Content "Tagega II: Lamlameta This game, is based on two rows each of 12 holes with two balls per hole, and is referred to as lamlaméta, literally "grouped in pairs," a word related to lama, the Gallinya numeral two. The first player would start by picking up the contents of the hole on his extreme right, or more preferably penultimate right, and would then, proceeding in an anti-clockwise direction, drop these balls in the two ensuing holes. He would then pick up the contents of the hole in which his last counter fell and distribute the three balls in his hand in the following three holes, and would continue in this manner thereby rearranging the balls in a 3, 3, 0, 3, 3, 0 pattern, and, on picking up his last three counters, I.e. from the hole immediately preceding the one from which he had begun his gambit, would drop them one by one into the following holes, thereby producing a 1, 4, 1 (sic) arrangement after which his opening move would come to an end. Play was thereafter subject to the following rules: 1. A player was not allowed to start a hand by picking up from one of his own holes containing two balls, though he could pick them up by alighting on them with the last ball in his hand. 2. a player was forbidden from dropping a counter into any of his opponent's holes containing two holes, and was therefore obliged to jump all holes containing such pairs of counters. 3. When a player alighted with the last ball in his hand on one of his empty holes facing an enemy hole containing two counters he captured those counters, as well as any other groups of two balls on his opponent's row. 4. Play came to an end when one of the players could no longer move because he had no more counters on his side. his opponent would thereupon appropriate such balls as remained in his own row and add them to his winnings.

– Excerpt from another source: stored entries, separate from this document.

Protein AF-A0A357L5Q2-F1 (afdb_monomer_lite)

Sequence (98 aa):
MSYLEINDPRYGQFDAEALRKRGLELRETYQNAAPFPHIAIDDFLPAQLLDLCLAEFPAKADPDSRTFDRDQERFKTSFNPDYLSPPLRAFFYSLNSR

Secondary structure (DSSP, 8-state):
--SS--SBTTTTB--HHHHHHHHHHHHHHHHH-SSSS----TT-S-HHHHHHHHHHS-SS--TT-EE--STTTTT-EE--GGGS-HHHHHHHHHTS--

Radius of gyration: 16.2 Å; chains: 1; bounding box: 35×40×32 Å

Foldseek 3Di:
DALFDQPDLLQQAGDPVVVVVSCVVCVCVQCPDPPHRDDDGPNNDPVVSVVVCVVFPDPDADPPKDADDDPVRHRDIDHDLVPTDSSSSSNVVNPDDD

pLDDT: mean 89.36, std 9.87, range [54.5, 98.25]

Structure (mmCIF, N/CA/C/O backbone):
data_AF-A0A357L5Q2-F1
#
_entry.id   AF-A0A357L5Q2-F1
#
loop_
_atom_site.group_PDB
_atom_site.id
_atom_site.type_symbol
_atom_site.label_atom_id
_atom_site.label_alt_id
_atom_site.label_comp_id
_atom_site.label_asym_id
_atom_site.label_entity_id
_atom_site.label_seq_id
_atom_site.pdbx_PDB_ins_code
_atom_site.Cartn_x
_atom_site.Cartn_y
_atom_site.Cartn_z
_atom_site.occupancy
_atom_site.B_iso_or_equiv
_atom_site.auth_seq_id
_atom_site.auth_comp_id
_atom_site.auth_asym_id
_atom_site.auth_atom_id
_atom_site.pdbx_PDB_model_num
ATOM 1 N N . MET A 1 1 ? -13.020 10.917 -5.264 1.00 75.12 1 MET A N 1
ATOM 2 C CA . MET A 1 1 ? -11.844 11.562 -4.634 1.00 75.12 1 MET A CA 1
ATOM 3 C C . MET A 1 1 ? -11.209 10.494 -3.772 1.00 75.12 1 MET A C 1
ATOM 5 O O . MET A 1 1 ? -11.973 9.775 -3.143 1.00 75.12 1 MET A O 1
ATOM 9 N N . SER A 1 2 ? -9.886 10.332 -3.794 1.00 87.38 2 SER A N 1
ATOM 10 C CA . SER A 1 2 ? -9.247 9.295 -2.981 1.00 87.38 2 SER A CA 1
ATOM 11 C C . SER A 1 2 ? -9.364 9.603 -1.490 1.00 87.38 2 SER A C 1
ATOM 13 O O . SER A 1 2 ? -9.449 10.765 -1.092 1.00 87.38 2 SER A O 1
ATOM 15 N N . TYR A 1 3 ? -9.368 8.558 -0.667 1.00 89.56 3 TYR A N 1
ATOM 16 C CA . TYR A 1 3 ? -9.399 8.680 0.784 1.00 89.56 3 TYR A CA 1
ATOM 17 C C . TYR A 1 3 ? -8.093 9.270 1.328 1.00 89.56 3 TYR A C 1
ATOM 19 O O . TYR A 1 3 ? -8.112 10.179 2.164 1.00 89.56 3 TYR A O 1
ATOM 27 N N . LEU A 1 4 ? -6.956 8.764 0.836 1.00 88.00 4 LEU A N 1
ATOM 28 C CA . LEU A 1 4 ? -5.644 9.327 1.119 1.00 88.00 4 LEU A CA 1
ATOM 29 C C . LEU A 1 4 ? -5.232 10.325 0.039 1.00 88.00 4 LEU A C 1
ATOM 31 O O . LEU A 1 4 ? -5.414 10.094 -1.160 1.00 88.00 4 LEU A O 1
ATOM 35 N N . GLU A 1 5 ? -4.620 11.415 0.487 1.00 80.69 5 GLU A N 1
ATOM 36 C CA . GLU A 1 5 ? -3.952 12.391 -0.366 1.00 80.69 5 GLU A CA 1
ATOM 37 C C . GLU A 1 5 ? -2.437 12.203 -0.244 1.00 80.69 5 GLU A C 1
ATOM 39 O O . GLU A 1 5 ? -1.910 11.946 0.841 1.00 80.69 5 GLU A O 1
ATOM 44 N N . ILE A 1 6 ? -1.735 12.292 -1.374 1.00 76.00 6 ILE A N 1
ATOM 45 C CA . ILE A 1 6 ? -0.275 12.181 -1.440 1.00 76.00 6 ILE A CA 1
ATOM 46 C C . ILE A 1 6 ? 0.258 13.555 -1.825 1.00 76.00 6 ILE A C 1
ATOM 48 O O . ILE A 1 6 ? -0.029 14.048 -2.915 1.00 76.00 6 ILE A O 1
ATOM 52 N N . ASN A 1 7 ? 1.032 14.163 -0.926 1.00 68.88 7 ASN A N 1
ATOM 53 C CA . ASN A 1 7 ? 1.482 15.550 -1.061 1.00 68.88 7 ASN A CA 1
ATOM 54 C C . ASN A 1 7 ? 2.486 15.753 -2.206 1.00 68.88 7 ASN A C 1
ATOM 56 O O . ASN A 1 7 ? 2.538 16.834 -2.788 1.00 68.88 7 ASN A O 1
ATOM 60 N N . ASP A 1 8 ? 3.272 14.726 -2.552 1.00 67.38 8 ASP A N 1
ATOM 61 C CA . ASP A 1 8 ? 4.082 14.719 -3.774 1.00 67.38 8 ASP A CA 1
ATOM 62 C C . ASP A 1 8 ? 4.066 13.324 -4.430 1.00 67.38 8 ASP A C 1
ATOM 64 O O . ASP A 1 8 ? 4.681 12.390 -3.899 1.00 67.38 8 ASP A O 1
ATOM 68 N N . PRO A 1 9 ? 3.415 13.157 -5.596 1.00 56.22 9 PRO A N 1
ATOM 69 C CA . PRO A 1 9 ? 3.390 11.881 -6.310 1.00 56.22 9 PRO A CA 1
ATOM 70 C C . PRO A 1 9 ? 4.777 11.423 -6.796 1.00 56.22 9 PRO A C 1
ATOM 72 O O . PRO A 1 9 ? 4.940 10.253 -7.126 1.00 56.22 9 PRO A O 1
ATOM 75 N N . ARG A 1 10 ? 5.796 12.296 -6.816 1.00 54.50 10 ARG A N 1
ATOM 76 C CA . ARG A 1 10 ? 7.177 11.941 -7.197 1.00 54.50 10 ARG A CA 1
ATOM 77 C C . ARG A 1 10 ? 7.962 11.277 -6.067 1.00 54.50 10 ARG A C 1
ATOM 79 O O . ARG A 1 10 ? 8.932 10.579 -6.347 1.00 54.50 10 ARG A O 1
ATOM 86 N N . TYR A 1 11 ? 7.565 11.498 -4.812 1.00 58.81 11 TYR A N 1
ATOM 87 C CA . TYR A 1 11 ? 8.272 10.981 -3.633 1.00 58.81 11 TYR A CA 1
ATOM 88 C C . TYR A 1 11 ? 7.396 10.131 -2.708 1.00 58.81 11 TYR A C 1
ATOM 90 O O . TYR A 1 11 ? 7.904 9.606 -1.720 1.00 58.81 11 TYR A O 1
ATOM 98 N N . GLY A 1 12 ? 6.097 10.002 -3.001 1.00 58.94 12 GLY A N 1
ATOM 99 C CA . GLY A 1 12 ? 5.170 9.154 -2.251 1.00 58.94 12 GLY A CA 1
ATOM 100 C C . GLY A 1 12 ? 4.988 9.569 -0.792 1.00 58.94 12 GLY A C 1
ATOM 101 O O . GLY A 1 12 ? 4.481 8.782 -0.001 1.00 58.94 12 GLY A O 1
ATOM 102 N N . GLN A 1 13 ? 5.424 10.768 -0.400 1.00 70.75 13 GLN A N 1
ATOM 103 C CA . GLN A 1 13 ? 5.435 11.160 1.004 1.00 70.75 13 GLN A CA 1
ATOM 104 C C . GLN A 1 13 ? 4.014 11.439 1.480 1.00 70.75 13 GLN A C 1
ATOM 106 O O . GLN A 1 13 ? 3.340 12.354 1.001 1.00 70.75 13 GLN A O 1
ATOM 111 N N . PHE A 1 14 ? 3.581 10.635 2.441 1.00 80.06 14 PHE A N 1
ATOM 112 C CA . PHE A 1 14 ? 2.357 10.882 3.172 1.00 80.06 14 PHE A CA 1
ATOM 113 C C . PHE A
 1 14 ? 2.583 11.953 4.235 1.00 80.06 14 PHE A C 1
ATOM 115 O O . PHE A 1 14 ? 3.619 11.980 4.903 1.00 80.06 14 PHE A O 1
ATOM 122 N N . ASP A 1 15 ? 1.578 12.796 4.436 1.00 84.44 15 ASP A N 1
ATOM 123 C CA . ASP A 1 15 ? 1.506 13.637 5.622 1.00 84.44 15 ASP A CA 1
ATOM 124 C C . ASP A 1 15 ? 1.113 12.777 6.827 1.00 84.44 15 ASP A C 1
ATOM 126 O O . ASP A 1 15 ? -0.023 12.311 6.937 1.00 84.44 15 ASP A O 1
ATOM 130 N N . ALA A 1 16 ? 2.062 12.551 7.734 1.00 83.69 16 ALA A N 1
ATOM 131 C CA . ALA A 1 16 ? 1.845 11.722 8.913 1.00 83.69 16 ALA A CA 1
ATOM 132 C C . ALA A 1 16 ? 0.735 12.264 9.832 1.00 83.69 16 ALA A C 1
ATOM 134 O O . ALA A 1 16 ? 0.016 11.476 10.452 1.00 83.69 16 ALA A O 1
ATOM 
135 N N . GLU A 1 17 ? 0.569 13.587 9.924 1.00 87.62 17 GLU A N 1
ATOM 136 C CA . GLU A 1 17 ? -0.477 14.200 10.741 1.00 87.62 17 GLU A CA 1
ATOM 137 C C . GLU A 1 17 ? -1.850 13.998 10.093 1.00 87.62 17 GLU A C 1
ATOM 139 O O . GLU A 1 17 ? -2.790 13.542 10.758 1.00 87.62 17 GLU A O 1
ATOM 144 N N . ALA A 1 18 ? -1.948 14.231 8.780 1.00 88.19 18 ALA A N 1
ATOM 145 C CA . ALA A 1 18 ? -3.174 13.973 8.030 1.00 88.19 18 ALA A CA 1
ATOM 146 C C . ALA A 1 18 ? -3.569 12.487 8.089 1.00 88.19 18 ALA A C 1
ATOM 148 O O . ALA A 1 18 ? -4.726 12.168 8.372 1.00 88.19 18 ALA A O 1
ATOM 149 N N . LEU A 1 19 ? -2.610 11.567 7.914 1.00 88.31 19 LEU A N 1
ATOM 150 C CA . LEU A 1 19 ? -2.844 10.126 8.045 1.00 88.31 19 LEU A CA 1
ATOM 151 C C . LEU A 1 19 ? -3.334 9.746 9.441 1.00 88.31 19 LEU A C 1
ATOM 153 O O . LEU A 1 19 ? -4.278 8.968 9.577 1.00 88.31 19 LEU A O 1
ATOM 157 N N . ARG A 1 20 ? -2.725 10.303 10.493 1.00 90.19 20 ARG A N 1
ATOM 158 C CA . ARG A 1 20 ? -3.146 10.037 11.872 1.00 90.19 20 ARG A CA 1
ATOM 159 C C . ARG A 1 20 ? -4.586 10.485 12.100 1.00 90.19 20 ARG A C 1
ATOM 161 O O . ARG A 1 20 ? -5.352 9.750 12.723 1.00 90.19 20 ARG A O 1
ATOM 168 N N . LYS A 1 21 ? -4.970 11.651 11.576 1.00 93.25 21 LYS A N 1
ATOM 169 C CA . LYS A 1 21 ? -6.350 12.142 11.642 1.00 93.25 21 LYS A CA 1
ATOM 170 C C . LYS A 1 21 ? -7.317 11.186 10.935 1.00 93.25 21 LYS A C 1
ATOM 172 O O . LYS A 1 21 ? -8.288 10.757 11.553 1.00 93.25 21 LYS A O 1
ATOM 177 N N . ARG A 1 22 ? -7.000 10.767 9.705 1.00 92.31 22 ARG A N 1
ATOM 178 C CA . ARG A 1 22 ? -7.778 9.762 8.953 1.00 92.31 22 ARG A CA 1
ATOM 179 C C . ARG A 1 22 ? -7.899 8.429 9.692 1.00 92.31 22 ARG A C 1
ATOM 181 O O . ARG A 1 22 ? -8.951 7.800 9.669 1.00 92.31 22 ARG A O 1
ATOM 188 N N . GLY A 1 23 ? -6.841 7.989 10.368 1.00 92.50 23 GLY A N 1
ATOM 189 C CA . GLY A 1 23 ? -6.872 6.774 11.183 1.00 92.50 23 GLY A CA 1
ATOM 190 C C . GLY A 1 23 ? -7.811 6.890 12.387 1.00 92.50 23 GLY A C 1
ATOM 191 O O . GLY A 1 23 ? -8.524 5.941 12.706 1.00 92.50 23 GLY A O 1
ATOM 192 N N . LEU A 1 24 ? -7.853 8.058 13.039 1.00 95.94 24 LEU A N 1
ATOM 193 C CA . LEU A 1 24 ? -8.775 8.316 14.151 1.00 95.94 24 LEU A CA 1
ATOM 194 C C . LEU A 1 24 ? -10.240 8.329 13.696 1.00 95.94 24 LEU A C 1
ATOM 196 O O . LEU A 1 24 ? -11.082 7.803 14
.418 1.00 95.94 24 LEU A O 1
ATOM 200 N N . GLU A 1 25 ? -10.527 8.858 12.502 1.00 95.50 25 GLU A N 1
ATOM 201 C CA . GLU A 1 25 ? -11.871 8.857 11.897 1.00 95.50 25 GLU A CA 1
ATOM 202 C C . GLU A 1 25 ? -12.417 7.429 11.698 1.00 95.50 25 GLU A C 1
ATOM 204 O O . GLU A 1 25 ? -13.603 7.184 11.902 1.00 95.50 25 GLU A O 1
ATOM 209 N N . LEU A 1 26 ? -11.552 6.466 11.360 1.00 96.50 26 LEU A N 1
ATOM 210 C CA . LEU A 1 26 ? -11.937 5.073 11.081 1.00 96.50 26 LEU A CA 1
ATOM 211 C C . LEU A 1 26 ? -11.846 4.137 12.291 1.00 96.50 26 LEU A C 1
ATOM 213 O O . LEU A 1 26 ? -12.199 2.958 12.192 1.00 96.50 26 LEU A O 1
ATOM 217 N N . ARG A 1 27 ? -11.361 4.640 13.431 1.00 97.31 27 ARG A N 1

The players would then count out their takings by placing them back, two by two, into the gabata board. The more successful player would be able to re-fill his holes, whereas his opponent, if he has lost three or more balls, would be deprived of holes on his right side of the board, the area he had lost being marked off by placing some extraneous object in the first of the lost holes. If the players were each left with one extra ball lots would be drawn to determine their ownership. The ensuing round would be begun by the weaker of the two players." Pankhurst 1971: 187-188.
Confidence 100
Ages Adult
Genders Male
Source Pankhurst, R. 1971. Gabata and Related Board Games of Ethiopia and the Horn of Africa. Ethiopia Observer 14(3):154-206.